Percebi um cheiro estranho, ergui-me um pouco do vaso e vi que havia
eliminado cerca de meio litro de sangue vivo. Senti tonturas e suei
frio. Meu pulso era rápido, minha pressão arterial estava baixa.
Depois de algum tempo de ter perdido aquela quantidade de sangue me
senti melhor, mas não tive mais disposição para sair da cama. Minha
mulher ficou contrariadíssima. Ainda cogitou de sair sozinha e
perguntou se eu faria alguma objeção. Claro que neguei. Não sei o
que teria se passado em sua cabeça, pois desistiu de ir ao baile,
embora tenha permanecido com um péssimo humor. As duas filhas foram
com os namorados.
No feriado do
ano novo defequei mais sangue, embora numa quantidade bem menor. No
dia seguinte fui ao proctologista. Ele me examinou minuciosamente e,
ao terminar, me disse que eu ficasse tranqüilo, pois tudo indicava
que não teria passado de uma ruptura de hemorróidas, mas por medida
de segurança eu teria de me submeter a um exame em que um tubo longo
e flexível teria de penetrar cerca de quarenta centímetros no meu
intestino, através do ânus. Como sempre tive hemorróidas, indaguei-o
se tal procedimento não poderia ser evitado ou, pelo menos, adiado,
até que eventualmente eu viesse a ter uma nova crise. Ele concordou,
mas me recomendou que ao menor sinal de sangue nas fezes entrasse
imediatamente em contato com ele.
Cerca de três
meses depois voltei a ter hemorragia, e no outro dia, fui submetido
ao tal exame. O médico não adiantou nenhum diagnóstico imediato.

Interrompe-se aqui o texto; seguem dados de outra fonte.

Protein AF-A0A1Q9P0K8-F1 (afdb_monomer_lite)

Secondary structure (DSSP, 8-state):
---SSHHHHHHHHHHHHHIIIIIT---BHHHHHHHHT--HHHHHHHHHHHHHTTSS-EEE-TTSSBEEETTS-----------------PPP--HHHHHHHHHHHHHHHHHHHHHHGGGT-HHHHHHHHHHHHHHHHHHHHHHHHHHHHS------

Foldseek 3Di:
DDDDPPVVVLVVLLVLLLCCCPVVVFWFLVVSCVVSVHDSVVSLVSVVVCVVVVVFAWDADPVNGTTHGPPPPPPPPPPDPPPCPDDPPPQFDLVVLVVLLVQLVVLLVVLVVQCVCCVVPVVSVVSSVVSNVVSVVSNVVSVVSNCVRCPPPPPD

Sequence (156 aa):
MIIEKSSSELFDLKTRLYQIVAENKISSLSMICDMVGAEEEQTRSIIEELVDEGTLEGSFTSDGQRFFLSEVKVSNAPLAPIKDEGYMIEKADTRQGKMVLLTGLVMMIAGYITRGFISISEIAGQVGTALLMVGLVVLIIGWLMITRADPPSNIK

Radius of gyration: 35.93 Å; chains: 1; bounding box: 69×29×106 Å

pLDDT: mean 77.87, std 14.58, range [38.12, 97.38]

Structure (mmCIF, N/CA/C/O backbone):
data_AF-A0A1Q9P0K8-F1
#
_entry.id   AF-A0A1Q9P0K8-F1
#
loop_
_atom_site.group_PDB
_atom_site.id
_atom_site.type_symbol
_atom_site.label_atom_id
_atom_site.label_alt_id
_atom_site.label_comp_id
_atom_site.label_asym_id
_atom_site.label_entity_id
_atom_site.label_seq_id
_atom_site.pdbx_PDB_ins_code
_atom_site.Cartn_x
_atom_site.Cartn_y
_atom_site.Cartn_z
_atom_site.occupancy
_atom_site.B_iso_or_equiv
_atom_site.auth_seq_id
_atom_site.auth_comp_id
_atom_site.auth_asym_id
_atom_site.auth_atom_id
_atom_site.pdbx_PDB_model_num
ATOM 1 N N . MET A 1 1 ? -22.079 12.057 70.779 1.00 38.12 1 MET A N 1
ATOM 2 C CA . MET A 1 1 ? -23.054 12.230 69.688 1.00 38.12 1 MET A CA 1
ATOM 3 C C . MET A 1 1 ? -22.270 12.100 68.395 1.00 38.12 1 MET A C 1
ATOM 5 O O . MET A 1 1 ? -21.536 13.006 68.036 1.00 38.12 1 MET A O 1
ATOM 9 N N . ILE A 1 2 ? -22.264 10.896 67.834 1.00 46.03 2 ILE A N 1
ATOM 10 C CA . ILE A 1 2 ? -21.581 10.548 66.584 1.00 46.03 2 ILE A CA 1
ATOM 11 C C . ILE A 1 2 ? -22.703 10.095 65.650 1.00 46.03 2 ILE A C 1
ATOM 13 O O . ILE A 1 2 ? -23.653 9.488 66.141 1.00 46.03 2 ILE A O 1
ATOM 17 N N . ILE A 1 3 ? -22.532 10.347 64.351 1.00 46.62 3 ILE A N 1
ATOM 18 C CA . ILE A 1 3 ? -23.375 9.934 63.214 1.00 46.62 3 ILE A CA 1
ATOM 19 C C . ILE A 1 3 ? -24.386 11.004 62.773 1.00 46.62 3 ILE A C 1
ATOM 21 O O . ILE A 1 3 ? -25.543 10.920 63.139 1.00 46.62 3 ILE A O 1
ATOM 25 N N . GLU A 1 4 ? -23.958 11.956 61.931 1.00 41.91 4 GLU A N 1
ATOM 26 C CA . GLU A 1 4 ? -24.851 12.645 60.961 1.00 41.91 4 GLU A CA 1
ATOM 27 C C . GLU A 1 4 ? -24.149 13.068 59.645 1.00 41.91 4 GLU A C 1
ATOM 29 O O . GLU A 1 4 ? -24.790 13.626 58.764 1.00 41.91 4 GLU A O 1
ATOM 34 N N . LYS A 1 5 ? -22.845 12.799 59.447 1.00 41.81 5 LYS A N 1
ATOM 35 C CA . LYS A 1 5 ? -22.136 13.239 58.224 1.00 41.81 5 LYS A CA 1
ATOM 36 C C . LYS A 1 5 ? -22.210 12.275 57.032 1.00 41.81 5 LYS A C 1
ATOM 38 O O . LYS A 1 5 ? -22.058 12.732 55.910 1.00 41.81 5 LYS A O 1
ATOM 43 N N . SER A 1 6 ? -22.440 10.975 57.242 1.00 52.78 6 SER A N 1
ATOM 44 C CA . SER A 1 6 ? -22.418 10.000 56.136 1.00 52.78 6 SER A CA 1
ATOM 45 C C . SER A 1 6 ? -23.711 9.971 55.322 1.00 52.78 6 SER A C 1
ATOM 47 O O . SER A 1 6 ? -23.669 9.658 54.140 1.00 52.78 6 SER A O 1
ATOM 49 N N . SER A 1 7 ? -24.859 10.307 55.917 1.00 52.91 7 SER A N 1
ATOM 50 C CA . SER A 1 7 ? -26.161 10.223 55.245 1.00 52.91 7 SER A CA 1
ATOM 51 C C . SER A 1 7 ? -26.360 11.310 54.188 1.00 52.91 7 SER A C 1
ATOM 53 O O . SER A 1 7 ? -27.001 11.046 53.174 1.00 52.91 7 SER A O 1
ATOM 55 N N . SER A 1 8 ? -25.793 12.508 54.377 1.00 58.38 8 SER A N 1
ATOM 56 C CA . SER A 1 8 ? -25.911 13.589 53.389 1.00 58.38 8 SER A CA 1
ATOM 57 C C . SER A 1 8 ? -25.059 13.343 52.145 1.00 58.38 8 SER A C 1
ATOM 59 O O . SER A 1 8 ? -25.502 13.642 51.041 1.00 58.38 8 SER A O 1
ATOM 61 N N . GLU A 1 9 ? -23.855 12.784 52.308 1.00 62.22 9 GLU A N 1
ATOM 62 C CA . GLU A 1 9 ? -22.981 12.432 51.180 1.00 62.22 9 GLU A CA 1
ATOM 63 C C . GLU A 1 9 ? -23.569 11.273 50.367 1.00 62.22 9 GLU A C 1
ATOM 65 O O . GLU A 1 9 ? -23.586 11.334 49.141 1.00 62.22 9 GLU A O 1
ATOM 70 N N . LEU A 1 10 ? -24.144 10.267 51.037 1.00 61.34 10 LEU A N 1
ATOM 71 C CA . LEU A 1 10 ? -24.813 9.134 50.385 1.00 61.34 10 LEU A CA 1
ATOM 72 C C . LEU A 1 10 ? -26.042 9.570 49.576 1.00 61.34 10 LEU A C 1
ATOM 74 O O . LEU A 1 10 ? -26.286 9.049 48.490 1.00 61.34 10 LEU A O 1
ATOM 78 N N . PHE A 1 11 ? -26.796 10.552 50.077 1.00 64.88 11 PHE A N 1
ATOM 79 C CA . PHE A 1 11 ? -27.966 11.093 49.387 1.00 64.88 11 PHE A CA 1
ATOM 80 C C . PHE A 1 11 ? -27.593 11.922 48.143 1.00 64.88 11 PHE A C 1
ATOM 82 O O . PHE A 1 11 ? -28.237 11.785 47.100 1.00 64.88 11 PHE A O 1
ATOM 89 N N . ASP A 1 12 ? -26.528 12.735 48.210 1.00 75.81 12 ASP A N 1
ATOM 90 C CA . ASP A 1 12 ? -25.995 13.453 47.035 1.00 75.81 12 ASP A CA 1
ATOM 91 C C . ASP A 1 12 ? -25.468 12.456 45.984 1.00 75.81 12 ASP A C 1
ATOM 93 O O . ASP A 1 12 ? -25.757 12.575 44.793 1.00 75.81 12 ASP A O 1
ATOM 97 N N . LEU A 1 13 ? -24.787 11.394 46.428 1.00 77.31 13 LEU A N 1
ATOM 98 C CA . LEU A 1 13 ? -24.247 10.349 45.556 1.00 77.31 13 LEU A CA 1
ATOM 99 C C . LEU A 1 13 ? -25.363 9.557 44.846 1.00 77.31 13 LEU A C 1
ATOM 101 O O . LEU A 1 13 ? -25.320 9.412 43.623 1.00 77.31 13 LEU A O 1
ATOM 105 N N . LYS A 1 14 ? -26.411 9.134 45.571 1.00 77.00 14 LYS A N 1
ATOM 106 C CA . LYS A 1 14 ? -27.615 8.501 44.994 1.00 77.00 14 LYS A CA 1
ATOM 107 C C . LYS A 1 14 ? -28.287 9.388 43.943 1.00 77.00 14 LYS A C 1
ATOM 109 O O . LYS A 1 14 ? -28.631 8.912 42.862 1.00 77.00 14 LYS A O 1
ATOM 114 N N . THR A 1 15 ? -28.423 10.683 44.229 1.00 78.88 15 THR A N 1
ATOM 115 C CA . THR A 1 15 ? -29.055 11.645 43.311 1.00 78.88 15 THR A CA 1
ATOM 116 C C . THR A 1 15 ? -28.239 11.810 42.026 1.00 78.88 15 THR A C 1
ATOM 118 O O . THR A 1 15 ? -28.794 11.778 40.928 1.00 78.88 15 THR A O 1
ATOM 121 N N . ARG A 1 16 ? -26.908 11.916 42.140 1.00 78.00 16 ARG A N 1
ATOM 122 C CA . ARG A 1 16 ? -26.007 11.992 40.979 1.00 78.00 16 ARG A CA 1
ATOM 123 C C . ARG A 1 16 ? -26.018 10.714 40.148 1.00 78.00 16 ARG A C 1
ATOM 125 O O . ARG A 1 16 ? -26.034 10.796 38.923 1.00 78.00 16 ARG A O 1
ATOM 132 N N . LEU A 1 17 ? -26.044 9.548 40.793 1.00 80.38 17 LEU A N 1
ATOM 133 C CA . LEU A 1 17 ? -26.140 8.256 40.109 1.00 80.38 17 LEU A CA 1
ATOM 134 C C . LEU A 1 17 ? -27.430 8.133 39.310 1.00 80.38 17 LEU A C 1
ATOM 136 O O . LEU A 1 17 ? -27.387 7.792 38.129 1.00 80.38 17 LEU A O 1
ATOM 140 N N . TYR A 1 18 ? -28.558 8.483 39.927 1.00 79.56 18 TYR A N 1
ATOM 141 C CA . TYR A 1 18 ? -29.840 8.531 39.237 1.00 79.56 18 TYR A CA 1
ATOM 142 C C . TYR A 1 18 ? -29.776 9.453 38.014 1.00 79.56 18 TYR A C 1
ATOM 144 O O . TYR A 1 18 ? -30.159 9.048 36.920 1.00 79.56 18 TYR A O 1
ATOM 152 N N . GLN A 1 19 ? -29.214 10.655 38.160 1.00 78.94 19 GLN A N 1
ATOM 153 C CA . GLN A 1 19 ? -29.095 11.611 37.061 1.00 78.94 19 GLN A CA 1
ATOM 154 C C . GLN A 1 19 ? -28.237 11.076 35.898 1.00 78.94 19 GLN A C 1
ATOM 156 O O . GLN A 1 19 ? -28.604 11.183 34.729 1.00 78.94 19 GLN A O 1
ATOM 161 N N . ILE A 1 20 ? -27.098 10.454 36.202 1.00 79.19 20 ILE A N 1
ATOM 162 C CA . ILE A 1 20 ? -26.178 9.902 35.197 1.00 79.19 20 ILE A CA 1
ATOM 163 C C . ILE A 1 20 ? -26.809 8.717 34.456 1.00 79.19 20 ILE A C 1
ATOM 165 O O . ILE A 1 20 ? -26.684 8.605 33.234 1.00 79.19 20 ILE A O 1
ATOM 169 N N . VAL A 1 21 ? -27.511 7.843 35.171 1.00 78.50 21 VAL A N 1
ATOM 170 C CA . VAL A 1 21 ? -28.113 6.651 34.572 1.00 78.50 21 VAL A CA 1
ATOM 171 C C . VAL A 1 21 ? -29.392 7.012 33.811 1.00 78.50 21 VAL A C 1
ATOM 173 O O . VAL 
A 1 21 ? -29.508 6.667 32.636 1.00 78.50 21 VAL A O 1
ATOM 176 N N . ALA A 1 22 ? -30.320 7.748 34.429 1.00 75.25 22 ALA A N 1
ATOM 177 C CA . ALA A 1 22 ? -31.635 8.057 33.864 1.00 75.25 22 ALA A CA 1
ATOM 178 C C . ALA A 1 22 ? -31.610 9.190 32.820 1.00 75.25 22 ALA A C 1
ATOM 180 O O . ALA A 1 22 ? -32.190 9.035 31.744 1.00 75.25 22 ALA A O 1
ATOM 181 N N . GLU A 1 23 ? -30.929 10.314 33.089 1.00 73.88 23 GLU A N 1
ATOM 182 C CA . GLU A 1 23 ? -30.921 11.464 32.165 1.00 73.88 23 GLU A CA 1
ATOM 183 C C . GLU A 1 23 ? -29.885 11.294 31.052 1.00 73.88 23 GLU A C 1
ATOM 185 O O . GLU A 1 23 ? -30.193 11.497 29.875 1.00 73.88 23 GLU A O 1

Disse apenas que havia encontrado um pequeno pólipo no meu intestino
grosso e que havia retirado um fragmento para biópsia. Uma semana
depois soube que estava com câncer e teria de ser operado
imediatamente. Fiz todos os exames e, como me encontrava muito
debilitado, fui internado três dias antes da cirurgia para receber
transfusões de sangue. Hoje está completando quinze dias que fui
operado. Como já declarei, não quero dizer nada acerca das dores que
senti e ainda sinto, senão da montanha da qual desabei desde quando
tive a primeira hemorragia, a fim de refletir acerca das mudanças
que um homem pode sofrer em tão pouco tempo. Não citarei os fatos
que me sucederam em ordem cronológica. Prefiro o critério da
importância que atribuo a cada um deles.
A primeira
decepção que tive foi a que considero menos grave. Quando me
internei fiquei alojado em acomodações privadas onde poderia dispor
de alguma pessoa para me fazer companhia, embora eu não estivesse
bem certo de quem seria essa pessoa. A única certeza que tinha era
que não deveria ser alguém da minha família. Quando cheguei em casa
com o resultado do exame e falei que teria de ser operado, minha
mulher disse logo que nem ela, nem minhas filhas poderiam me servir
de companhia. Talvez me visitassem dia sim, dia não. Foi então que
contratei um auxiliar de enfermagem; um homem a quem jamais eu tinha
visto antes, mas era somente com quem eu poderia contar. No dia
seguinte em que me operei veio ao meu apartamento uma pessoa da
administração e declarou que eu teria de me mudar para uma
enfermaria – sem direito a acompanhante – pois o meu plano de saúde
não cobriria as despesas daquele tipo de acomodações. Vi-me, então,
compelido a ter de ficar sozinho.
Há seis dias
tomei conhecimento da bancarrota financeira em que me encontrava
envolvido e da qual estava completamente alheio. Não era rico, mas
sempre pertenci à chamada classe média alta. Possuo aplicações
financeiras diversas, vários imóveis e levava um padrão de vida
compatível com as minhas posses. Acabei de tomar conhecimento do
motivo da minha derrocada financeira. Soube tudo através de um
representante do meu banqueiro. Minha mulher tinha um amante a quem
mantinha de tudo; supria, inclusive, o seu vício de toxicomania.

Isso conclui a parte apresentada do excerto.